Starting with the line containing "ATOM 124 O O" and going on through the line containing "ATOM 132 C CA . GLY", return the lines of the data below exactly, and only those.
· · · · ·
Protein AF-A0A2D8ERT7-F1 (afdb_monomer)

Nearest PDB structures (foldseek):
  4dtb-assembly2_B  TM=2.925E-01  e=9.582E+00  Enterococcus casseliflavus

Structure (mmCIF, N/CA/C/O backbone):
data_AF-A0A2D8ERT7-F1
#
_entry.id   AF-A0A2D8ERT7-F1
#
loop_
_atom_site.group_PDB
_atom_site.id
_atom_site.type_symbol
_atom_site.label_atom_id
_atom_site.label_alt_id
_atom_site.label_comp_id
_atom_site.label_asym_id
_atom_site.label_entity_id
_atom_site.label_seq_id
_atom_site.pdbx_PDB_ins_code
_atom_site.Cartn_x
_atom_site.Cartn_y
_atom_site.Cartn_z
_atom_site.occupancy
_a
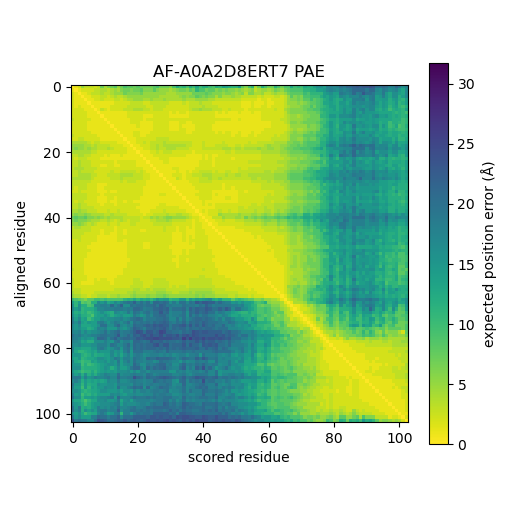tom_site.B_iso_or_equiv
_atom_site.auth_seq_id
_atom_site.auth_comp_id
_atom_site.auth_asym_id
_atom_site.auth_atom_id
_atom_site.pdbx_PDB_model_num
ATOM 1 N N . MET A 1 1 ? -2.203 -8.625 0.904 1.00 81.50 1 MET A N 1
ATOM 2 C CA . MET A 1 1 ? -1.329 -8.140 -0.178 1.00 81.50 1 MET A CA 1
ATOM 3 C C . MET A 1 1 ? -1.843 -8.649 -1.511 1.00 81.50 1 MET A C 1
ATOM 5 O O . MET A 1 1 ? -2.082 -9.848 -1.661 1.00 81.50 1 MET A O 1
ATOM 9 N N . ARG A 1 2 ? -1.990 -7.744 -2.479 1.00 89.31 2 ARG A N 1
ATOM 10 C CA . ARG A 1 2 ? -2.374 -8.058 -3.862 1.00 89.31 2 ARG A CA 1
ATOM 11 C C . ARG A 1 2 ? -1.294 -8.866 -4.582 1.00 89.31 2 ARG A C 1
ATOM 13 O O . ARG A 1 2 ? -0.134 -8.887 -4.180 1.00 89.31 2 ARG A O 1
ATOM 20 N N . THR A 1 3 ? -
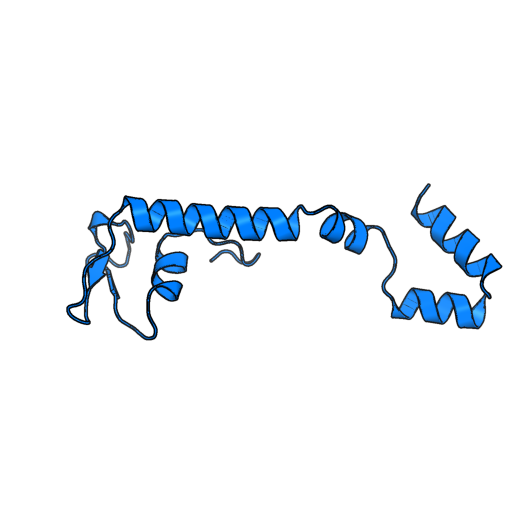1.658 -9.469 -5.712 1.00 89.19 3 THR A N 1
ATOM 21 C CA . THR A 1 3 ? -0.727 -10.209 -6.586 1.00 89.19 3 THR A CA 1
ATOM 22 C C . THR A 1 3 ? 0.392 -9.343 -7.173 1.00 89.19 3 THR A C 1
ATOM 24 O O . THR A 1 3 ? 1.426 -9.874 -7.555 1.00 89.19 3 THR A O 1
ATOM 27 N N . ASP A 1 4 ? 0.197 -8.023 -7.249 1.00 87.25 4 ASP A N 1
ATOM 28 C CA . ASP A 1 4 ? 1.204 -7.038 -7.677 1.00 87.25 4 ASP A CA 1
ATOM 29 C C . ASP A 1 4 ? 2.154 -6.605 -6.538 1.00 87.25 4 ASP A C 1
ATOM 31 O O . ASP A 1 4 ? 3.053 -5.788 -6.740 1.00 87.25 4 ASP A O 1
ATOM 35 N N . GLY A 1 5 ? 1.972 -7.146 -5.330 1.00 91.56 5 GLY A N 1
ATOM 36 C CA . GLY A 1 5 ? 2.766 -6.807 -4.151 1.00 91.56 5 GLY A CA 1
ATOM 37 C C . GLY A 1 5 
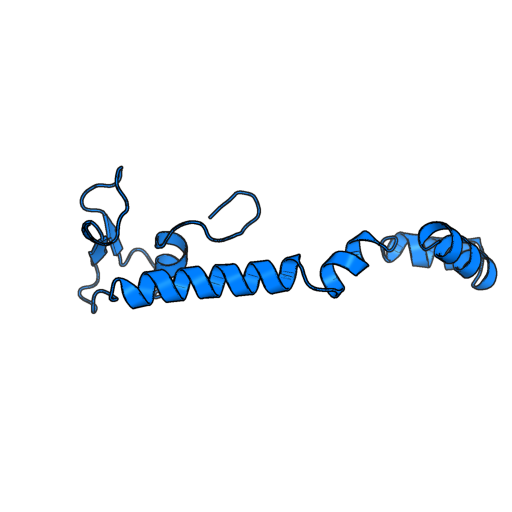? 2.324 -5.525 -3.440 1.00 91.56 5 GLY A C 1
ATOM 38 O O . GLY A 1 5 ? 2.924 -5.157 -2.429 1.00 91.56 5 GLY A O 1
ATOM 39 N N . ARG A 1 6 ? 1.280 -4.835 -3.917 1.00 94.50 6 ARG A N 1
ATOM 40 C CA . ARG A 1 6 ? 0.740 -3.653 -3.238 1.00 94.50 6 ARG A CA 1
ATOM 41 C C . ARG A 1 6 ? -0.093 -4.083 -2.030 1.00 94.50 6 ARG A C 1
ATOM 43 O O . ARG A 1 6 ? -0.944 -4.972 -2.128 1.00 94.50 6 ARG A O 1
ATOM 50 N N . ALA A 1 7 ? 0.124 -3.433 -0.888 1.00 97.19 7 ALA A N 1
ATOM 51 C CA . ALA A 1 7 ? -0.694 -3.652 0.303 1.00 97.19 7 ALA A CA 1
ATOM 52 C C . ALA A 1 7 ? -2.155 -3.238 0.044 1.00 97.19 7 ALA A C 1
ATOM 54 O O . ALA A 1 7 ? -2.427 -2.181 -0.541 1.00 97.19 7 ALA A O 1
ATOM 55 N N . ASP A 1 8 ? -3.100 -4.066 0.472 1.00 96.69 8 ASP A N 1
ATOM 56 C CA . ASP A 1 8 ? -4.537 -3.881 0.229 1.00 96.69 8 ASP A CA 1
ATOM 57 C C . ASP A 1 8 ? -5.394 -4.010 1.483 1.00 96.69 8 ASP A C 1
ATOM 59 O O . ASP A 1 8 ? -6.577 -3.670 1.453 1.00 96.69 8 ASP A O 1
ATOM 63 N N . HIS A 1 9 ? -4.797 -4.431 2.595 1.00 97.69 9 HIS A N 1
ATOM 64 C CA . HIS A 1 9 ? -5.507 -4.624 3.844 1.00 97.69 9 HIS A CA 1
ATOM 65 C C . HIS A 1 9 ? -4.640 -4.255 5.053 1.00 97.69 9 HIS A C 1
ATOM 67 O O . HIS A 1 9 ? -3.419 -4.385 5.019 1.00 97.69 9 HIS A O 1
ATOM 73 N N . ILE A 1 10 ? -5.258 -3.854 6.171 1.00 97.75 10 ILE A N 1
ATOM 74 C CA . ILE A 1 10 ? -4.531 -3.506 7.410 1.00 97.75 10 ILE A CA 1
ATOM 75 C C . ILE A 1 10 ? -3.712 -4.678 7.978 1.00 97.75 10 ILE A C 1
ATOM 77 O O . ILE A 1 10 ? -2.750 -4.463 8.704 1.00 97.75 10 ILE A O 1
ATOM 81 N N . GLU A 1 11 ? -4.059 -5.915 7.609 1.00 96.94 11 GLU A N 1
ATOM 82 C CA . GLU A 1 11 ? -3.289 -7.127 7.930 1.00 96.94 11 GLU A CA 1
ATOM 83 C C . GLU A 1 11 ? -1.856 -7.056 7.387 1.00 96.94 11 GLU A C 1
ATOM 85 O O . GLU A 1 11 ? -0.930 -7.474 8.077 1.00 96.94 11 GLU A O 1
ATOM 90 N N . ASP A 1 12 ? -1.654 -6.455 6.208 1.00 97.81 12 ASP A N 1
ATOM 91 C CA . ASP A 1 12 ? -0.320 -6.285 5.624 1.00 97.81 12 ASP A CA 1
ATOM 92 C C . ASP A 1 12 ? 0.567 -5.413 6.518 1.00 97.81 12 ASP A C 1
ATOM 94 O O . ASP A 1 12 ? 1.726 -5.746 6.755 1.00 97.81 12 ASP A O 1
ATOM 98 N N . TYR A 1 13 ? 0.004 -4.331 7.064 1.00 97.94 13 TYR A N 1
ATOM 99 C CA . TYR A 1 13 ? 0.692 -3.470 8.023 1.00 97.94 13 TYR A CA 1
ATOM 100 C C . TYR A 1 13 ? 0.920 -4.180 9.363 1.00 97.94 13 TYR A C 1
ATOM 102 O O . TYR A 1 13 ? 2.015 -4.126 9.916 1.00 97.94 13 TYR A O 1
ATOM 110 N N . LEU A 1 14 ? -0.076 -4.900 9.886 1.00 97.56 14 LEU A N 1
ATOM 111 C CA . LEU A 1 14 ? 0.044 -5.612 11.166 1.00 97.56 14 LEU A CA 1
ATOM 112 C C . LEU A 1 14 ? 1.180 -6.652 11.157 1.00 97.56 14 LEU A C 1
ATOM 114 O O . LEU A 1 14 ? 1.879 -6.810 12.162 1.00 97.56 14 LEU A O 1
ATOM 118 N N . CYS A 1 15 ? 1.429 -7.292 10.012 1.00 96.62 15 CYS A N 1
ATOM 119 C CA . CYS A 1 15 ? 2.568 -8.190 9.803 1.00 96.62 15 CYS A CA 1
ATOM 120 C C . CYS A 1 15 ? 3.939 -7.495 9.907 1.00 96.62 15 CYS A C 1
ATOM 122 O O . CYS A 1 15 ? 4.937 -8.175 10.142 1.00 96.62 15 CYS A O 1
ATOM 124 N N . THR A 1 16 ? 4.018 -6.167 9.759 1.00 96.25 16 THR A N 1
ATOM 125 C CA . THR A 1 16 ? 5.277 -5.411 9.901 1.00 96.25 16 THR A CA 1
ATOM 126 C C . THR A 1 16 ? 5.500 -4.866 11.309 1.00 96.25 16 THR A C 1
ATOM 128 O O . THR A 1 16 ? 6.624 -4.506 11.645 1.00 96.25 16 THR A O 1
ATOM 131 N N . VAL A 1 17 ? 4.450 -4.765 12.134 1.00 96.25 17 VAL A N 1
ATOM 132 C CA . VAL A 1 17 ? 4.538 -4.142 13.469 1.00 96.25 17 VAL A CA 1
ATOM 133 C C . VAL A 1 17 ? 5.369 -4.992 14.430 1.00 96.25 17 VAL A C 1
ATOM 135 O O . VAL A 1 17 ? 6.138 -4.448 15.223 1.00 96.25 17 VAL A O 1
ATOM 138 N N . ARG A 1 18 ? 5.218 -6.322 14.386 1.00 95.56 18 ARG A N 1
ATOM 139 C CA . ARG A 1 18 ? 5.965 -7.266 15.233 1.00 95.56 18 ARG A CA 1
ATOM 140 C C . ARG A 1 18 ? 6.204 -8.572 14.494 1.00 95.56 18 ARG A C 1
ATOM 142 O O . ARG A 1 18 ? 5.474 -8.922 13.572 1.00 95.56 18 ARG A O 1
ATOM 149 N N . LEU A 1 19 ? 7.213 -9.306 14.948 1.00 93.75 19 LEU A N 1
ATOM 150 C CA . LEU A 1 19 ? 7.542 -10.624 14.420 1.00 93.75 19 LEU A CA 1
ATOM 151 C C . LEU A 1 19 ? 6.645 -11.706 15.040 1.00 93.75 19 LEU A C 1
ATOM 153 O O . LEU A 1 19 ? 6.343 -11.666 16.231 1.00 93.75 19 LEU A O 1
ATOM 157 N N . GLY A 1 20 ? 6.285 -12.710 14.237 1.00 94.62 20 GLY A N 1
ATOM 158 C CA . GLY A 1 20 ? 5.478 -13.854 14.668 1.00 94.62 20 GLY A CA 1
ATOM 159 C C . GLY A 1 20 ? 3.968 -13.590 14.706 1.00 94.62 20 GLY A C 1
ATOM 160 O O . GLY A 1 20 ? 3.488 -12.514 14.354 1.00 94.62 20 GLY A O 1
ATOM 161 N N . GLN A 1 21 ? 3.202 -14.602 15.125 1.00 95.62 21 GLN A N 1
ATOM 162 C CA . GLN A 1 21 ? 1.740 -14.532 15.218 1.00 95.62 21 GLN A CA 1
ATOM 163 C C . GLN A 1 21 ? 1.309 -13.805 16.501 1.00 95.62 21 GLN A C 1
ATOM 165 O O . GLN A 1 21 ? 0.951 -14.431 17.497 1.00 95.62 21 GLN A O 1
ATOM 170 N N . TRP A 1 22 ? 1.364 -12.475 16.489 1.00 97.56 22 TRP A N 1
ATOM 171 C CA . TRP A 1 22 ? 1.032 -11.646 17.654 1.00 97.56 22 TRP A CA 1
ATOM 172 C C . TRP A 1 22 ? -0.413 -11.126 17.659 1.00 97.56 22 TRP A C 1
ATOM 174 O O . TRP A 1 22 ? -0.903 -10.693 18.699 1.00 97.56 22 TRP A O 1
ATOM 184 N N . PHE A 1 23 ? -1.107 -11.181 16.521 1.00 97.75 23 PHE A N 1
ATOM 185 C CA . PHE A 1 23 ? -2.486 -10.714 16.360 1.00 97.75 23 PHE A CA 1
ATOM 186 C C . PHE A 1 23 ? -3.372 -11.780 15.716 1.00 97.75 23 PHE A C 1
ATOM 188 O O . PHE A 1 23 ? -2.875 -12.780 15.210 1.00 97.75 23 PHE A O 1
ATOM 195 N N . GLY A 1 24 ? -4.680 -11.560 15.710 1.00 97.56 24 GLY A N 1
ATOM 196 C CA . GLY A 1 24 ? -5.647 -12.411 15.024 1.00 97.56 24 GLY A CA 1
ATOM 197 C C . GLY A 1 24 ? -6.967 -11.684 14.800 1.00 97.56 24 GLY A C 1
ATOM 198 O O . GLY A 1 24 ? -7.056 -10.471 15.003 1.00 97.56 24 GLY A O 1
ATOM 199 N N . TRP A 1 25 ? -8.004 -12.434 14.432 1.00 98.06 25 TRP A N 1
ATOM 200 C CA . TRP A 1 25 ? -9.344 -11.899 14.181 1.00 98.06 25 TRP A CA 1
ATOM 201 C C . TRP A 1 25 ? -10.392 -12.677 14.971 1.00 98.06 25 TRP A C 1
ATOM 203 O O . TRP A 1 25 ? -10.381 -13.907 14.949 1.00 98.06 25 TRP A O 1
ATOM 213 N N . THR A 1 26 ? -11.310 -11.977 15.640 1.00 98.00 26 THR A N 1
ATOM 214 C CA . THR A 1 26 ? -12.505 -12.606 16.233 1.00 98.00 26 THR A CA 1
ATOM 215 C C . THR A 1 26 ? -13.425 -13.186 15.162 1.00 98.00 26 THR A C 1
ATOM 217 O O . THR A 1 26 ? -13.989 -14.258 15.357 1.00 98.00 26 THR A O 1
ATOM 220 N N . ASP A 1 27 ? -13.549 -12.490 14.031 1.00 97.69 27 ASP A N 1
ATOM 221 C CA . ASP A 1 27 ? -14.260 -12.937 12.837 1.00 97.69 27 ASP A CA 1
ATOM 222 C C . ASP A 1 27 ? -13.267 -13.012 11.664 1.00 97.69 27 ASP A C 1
· · · · ·
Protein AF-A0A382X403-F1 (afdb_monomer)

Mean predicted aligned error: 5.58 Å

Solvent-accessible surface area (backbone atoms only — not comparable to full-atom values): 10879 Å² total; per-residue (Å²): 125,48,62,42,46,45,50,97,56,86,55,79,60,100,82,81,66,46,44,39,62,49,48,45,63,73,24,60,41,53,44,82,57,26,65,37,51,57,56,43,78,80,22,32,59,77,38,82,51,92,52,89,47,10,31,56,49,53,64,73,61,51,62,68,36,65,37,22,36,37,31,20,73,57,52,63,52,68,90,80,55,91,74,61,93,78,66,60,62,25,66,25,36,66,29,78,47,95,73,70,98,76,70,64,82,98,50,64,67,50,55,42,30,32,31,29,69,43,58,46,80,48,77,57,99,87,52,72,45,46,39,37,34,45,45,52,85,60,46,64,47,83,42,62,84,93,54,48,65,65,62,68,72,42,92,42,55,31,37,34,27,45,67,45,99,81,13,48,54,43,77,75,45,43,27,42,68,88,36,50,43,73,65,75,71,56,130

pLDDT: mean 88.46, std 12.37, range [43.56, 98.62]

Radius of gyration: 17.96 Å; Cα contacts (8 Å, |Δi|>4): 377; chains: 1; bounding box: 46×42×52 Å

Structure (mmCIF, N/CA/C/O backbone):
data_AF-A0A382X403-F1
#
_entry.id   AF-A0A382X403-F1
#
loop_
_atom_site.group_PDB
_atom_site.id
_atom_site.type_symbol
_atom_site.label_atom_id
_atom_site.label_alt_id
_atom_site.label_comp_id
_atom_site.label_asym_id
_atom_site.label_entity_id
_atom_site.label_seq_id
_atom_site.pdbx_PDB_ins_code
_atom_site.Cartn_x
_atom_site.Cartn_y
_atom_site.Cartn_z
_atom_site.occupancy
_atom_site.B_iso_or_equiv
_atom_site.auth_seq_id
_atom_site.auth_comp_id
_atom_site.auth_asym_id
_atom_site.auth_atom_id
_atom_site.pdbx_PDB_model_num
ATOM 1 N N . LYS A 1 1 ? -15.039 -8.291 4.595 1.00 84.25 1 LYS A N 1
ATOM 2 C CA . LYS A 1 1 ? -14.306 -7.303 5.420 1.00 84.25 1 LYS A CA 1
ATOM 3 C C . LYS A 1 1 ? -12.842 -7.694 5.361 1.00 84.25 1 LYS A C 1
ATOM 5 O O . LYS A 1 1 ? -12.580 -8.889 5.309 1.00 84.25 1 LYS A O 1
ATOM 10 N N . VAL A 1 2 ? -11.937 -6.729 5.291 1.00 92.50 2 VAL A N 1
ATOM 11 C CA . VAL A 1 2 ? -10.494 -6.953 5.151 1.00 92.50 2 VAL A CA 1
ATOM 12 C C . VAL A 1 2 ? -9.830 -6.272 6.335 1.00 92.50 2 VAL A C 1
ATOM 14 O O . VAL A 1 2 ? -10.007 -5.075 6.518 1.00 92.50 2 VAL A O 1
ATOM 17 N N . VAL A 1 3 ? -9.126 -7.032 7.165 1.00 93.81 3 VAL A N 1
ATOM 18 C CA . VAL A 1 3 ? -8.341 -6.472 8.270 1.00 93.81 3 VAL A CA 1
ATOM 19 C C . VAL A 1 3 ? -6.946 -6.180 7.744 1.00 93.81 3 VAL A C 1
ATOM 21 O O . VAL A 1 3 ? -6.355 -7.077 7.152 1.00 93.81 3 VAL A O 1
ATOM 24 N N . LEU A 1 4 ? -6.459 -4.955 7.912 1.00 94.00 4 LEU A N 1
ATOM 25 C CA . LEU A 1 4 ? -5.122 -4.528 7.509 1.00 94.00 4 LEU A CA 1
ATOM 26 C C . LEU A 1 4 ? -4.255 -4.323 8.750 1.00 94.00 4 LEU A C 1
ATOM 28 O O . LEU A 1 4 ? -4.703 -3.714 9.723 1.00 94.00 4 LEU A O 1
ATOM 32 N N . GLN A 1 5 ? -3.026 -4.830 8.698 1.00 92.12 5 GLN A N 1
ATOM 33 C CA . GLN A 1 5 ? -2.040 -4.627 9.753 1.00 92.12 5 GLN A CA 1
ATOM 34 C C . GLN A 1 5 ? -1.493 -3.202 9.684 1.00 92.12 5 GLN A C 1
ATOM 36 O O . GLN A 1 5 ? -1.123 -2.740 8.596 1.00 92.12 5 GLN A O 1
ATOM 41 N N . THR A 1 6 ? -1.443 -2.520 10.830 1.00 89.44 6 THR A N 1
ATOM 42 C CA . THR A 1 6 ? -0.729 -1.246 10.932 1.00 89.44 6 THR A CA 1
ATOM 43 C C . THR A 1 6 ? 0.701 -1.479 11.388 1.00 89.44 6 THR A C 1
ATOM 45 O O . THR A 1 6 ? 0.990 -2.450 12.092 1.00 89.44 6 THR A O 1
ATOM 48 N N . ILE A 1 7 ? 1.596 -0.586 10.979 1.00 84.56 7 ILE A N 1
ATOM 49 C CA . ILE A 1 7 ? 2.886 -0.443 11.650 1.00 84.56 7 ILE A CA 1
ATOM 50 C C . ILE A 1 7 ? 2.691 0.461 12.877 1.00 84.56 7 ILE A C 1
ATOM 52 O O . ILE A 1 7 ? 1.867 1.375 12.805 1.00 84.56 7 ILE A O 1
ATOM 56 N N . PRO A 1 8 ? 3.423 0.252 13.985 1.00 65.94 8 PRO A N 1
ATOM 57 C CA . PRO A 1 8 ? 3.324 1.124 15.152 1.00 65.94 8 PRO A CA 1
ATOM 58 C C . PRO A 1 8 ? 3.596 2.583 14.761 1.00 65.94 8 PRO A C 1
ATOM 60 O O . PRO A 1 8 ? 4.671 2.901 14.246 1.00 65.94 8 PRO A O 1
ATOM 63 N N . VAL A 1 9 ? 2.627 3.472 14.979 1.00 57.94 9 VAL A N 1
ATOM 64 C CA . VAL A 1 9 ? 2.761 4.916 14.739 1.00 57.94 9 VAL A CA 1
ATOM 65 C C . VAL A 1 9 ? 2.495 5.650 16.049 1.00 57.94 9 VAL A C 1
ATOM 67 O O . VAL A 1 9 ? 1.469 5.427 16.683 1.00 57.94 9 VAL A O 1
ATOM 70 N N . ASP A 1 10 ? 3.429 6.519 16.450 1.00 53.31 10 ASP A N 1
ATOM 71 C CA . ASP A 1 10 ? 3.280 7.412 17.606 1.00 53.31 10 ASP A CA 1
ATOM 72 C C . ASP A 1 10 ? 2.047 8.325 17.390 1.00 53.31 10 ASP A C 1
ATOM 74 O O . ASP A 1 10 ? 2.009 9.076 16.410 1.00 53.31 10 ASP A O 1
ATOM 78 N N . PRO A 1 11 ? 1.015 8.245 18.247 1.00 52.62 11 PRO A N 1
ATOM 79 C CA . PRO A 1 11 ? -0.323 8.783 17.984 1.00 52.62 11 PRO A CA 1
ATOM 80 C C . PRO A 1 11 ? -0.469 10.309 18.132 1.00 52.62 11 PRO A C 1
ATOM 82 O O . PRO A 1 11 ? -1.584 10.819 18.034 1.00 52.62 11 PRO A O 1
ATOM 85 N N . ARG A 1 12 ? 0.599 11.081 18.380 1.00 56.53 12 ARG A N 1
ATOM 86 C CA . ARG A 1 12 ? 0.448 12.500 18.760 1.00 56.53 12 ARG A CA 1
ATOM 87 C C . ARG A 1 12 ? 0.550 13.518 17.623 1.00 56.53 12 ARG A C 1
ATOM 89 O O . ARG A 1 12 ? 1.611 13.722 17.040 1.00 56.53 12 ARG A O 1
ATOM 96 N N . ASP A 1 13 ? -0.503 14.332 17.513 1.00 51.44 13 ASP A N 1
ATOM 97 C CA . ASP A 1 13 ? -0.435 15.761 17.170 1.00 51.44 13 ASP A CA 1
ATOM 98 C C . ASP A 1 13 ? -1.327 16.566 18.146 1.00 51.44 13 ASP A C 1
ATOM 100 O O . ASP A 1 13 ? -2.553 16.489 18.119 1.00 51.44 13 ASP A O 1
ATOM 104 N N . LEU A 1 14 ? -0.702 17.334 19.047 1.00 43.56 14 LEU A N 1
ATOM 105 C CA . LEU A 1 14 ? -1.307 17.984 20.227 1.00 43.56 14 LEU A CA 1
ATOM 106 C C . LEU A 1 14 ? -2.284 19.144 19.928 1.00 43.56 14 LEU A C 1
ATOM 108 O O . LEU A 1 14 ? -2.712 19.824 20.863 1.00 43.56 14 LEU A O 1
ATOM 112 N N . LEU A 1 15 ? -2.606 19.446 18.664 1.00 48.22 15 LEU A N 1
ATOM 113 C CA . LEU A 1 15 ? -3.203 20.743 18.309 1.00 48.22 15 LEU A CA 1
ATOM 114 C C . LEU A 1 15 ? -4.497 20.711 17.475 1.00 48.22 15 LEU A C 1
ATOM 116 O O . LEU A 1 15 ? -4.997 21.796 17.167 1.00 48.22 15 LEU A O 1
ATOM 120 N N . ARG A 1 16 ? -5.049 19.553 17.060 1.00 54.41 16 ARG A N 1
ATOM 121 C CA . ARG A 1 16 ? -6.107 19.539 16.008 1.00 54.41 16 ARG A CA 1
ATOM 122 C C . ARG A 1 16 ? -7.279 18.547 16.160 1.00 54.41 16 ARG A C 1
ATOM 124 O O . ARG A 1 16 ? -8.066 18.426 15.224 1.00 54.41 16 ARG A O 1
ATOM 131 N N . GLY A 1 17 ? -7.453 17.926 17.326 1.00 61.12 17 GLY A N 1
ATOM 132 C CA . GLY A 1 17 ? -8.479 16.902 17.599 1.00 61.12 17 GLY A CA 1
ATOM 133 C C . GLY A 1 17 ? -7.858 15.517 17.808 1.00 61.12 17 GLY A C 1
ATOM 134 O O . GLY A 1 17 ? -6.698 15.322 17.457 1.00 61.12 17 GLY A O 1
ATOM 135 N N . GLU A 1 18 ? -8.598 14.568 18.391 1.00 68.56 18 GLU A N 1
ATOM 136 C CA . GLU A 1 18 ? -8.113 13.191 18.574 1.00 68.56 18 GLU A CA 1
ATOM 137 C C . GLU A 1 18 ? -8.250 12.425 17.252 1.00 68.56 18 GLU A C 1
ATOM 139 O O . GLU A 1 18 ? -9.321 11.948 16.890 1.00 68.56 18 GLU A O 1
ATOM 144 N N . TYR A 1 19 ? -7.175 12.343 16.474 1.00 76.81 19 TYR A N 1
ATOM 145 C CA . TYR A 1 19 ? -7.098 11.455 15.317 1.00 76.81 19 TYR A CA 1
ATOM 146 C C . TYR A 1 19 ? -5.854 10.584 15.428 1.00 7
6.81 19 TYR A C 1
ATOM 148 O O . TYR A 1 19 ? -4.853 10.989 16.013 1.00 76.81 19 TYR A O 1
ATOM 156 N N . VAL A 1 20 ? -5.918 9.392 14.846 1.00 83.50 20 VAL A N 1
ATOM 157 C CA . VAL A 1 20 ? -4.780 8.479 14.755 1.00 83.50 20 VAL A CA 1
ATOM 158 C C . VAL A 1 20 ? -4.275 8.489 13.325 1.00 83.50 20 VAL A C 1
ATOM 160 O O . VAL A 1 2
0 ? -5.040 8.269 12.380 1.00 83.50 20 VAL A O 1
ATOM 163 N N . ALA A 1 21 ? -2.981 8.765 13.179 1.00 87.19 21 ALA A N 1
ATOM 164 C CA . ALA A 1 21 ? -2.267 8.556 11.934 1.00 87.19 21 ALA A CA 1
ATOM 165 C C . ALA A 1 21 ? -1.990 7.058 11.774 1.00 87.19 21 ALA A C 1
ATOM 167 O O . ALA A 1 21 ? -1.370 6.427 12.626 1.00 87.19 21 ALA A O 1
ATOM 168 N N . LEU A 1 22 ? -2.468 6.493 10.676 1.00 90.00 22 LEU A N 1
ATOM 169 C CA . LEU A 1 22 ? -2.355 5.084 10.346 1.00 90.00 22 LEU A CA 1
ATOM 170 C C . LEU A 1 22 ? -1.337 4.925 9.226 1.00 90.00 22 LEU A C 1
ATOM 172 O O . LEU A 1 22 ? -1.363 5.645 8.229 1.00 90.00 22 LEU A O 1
· · · · ·
● Response to the task
ATOM 124 O O . ARG A 1 16 ? -8.066 18.426 15.224 1.00 54.41 16 ARG A O 1
ATOM 131 N N . GLY A 1 17 ? -7.453 17.926 17.326 1.00 61.12 17 GLY A N 1
ATOM 132 C CA . GLY A 1 17 ? -8.479 16.902 17.599 1.00 61.12 17 GLY A CA 1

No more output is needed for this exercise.